┌─ Provided records
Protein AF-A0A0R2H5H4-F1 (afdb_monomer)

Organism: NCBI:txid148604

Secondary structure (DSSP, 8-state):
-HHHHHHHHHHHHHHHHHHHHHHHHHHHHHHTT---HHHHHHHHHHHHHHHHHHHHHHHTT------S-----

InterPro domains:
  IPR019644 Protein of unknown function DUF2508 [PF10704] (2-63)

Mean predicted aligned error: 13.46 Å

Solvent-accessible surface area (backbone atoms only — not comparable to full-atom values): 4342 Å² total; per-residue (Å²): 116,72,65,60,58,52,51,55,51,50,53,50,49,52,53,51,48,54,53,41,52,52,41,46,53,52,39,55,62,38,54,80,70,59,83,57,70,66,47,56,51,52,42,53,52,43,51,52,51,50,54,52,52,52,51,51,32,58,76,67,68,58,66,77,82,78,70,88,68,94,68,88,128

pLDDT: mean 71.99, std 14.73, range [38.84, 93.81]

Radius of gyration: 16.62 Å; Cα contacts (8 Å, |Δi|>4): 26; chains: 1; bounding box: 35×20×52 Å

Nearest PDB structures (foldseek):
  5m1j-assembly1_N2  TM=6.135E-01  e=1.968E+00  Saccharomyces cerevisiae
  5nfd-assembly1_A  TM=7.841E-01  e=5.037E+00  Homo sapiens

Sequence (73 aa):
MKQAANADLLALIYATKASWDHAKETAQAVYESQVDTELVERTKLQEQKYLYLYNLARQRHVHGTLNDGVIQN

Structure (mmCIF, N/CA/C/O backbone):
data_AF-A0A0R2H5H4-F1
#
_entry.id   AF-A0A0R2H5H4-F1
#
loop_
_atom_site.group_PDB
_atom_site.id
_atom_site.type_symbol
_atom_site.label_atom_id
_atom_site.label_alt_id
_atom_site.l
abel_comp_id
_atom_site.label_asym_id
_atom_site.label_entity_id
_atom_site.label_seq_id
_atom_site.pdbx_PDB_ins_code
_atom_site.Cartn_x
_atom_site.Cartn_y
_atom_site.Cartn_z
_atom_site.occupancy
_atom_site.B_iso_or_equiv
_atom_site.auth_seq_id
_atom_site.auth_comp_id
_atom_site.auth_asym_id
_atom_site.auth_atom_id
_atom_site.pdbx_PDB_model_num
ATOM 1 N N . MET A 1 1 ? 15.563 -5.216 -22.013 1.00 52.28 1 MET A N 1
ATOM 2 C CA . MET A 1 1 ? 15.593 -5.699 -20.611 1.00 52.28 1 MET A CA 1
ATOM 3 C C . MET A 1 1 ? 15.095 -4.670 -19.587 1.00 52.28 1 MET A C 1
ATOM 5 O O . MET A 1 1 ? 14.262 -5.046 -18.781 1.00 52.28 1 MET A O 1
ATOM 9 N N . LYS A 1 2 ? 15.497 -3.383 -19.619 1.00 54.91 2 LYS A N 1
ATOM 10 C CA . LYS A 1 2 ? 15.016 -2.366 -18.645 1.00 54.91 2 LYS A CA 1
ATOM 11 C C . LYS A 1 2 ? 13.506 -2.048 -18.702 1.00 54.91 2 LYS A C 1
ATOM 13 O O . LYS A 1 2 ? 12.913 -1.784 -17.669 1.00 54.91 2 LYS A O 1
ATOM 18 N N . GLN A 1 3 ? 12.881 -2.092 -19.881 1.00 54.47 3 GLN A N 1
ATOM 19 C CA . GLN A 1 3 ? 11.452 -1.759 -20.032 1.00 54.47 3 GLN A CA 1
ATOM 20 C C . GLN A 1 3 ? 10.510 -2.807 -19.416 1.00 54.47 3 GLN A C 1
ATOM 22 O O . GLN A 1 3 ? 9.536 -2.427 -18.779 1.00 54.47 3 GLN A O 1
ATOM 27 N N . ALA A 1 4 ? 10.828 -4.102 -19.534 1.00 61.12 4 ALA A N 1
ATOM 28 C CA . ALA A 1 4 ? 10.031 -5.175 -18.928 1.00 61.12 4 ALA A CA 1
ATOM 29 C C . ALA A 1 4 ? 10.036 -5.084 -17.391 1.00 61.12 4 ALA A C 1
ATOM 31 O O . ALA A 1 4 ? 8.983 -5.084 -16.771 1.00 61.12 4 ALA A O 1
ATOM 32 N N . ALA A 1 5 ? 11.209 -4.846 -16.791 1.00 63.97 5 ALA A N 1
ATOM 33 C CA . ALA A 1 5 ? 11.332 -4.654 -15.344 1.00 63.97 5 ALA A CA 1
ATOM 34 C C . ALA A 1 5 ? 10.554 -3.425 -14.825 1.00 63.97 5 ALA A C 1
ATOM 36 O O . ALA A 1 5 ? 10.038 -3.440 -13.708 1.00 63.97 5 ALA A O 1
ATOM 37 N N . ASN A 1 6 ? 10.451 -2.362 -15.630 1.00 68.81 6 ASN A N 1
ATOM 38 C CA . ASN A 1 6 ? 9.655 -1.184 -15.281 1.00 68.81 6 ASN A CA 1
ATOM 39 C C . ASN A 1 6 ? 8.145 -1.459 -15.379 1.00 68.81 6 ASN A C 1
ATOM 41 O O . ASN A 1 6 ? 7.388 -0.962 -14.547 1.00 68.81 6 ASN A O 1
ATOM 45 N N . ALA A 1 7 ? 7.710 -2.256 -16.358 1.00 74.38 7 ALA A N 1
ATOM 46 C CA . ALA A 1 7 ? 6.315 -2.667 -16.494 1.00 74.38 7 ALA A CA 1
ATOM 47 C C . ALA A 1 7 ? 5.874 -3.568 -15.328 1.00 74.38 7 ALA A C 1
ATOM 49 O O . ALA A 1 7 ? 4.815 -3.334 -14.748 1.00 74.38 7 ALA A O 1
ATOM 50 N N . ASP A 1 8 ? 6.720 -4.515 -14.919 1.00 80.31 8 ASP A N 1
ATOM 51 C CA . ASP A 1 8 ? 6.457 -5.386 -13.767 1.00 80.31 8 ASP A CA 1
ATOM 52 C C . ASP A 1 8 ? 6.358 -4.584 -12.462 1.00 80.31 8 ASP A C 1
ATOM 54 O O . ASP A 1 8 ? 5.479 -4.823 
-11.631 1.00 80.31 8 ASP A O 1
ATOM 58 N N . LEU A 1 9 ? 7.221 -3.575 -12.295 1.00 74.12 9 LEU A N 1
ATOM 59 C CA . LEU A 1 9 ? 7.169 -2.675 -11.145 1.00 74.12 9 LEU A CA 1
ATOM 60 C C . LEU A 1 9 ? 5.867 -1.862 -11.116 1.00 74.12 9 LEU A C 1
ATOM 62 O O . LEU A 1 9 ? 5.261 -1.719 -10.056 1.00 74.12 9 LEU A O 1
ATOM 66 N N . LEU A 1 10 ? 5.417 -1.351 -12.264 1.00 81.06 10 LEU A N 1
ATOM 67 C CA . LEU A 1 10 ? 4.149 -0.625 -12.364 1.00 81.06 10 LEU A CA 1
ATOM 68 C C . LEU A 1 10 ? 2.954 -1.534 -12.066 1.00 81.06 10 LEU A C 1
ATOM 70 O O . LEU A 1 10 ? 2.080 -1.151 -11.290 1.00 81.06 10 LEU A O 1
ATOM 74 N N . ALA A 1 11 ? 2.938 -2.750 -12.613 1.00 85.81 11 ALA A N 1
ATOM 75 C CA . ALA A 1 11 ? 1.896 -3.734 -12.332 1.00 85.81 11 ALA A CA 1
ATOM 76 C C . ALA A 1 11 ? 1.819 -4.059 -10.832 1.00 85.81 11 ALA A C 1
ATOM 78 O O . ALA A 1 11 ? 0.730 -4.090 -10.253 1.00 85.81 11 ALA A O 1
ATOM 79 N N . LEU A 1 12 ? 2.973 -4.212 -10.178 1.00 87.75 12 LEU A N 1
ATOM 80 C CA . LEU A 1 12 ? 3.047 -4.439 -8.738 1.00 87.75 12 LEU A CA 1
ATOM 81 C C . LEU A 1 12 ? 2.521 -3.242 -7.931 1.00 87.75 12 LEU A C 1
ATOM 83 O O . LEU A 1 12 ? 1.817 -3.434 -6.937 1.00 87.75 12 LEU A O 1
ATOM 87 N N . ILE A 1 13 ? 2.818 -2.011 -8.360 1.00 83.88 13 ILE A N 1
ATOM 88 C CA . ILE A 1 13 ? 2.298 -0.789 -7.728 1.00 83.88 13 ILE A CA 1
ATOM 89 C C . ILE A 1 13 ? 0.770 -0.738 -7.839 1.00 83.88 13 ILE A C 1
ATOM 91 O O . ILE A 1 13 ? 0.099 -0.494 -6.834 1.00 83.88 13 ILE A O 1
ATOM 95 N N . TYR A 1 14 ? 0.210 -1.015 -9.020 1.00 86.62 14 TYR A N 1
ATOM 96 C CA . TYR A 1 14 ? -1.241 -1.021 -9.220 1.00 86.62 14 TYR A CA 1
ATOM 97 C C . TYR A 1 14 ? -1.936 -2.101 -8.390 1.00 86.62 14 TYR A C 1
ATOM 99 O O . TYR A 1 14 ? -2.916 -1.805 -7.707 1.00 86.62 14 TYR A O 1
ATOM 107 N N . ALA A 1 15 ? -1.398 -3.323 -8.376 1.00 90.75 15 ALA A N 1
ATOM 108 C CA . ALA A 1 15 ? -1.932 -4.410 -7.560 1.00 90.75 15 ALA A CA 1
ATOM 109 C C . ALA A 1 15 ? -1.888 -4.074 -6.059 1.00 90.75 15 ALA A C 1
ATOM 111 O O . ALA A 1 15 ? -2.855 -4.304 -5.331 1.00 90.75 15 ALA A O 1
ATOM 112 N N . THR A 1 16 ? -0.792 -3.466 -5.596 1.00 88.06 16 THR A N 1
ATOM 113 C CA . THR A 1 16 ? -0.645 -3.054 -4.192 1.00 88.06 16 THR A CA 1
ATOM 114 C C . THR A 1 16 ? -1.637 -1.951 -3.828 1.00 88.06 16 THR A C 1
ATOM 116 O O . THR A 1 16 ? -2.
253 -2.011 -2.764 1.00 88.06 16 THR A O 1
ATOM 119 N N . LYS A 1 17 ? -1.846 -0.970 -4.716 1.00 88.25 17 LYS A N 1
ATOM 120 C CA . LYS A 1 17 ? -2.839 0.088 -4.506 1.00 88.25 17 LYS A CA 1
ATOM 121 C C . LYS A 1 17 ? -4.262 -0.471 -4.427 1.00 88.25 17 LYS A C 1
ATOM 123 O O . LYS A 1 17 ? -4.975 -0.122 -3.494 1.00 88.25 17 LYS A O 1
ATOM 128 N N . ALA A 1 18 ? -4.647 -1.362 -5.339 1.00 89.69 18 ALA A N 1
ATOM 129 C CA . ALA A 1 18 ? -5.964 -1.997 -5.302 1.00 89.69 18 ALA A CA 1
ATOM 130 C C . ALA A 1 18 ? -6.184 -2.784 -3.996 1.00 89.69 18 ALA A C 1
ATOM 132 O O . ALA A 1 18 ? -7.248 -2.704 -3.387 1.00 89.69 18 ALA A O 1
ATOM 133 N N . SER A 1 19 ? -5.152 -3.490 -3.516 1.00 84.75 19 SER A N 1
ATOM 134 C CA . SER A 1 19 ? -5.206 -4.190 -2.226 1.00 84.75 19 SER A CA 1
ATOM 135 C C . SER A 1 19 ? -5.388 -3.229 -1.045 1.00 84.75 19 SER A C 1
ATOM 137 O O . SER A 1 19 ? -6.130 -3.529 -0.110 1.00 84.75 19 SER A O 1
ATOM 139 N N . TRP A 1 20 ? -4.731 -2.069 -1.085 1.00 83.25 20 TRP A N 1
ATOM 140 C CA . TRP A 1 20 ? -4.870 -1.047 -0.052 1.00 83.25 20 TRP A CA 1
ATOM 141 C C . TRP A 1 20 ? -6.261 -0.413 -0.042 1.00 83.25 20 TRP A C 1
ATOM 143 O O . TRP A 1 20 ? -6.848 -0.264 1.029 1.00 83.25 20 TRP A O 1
└─
**Problem statement**
Of the entries above, repeat exactly the lines between the line with "IPR019644 Protein of" and the line with "ATOM 27 N N", inclusive, and no others.

**Solution to the exercise**
  IPR019644 Protein of unknown function DUF2508 [PF10704] (2-63)

Mean predicted aligned error: 13.46 Å

Solvent-accessible surface area (backbone atoms only — not comparable to full-atom values): 4342 Å² total; per-residue (Å²): 116,72,65,60,58,52,51,55,51,50,53,50,49,52,53,51,48,54,53,41,52,52,41,46,53,52,39,55,62,38,54,80,70,59,83,57,70,66,47,56,51,52,42,53,52,43,51,52,51,50,54,52,52,52,51,51,32,58,76,67,68,58,66,77,82,78,70,88,68,94,68,88,128

pLDDT: mean 71.99, std 14.73, range [38.84, 93.81]

Radius of gyration: 16.62 Å; Cα contacts (8 Å, |Δi|>4): 26; chains: 1; bounding box: 35×20×52 Å

Nearest PDB structures (foldseek):
  5m1j-assembly1_N2  TM=6.135E-01  e=1.968E+00  Saccharomyces cerevisiae
  5nfd-assembly1_A  TM=7.841E-01  e=5.037E+00  Homo sapiens

Sequence (73 aa):
MKQAANADLLALIYATKASWDHAKETAQAVYESQVDTELVERTKLQEQKYLYLYNLARQRHVHGTLNDGVIQN

Structure (mmCIF, N/CA/C/O backbone):
data_AF-A0A0R2H5H4-F1
#
_entry.id   AF-A0A0R2H5H4-F1
#
loop_
_atom_site.group_PDB
_atom_site.id
_atom_site.type_symbol
_atom_site.label_atom_id
_atom_site.label_alt_id
_atom_site.l
abel_comp_id
_atom_site.label_asym_id
_atom_site.label_entity_id
_atom_site.label_seq_id
_atom_site.pdbx_PDB_ins_code
_atom_site.Cartn_x
_atom_site.Cartn_y
_atom_site.Cartn_z
_atom_site.occupancy
_atom_site.B_iso_or_equiv
_atom_site.auth_seq_id
_atom_site.auth_comp_id
_atom_site.auth_asym_id
_atom_site.auth_atom_id
_atom_site.pdbx_PDB_model_num
ATOM 1 N N . MET A 1 1 ? 15.563 -5.216 -22.013 1.00 52.28 1 MET A N 1
ATOM 2 C CA . MET A 1 1 ? 15.593 -5.699 -20.611 1.00 52.28 1 MET A CA 1
ATOM 3 C C . MET A 1 1 ? 15.095 -4.670 -19.587 1.00 52.28 1 MET A C 1
ATOM 5 O O . MET A 1 1 ? 14.262 -5.046 -18.781 1.00 52.28 1 MET A O 1
ATOM 9 N N . LYS A 1 2 ? 15.497 -3.383 -19.619 1.00 54.91 2 LYS A N 1
ATOM 10 C CA . LYS A 1 2 ? 15.016 -2.366 -18.645 1.00 54.91 2 LYS A CA 1
ATOM 11 C C . LYS A 1 2 ? 13.506 -2.048 -18.702 1.00 54.91 2 LYS A C 1
ATOM 13 O O . LYS A 1 2 ? 12.913 -1.784 -17.669 1.00 54.91 2 LYS A O 1
ATOM 18 N N . GLN A 1 3 ? 12.881 -2.092 -19.881 1.00 54.47 3 GLN A N 1
ATOM 19 C CA . GLN A 1 3 ? 11.452 -1.759 -20.032 1.00 54.47 3 GLN A CA 1
ATOM 20 C C . GLN A 1 3 ? 10.510 -2.807 -19.416 1.00 54.47 3 GLN A C 1
ATOM 22 O O . GLN A 1 3 ? 9.536 -2.427 -18.779 1.00 54.47 3 GLN A O 1
ATOM 27 N N . ALA A 1 4 ? 10.828 -4.102 -19.534 1.00 61.12 4 ALA A N 1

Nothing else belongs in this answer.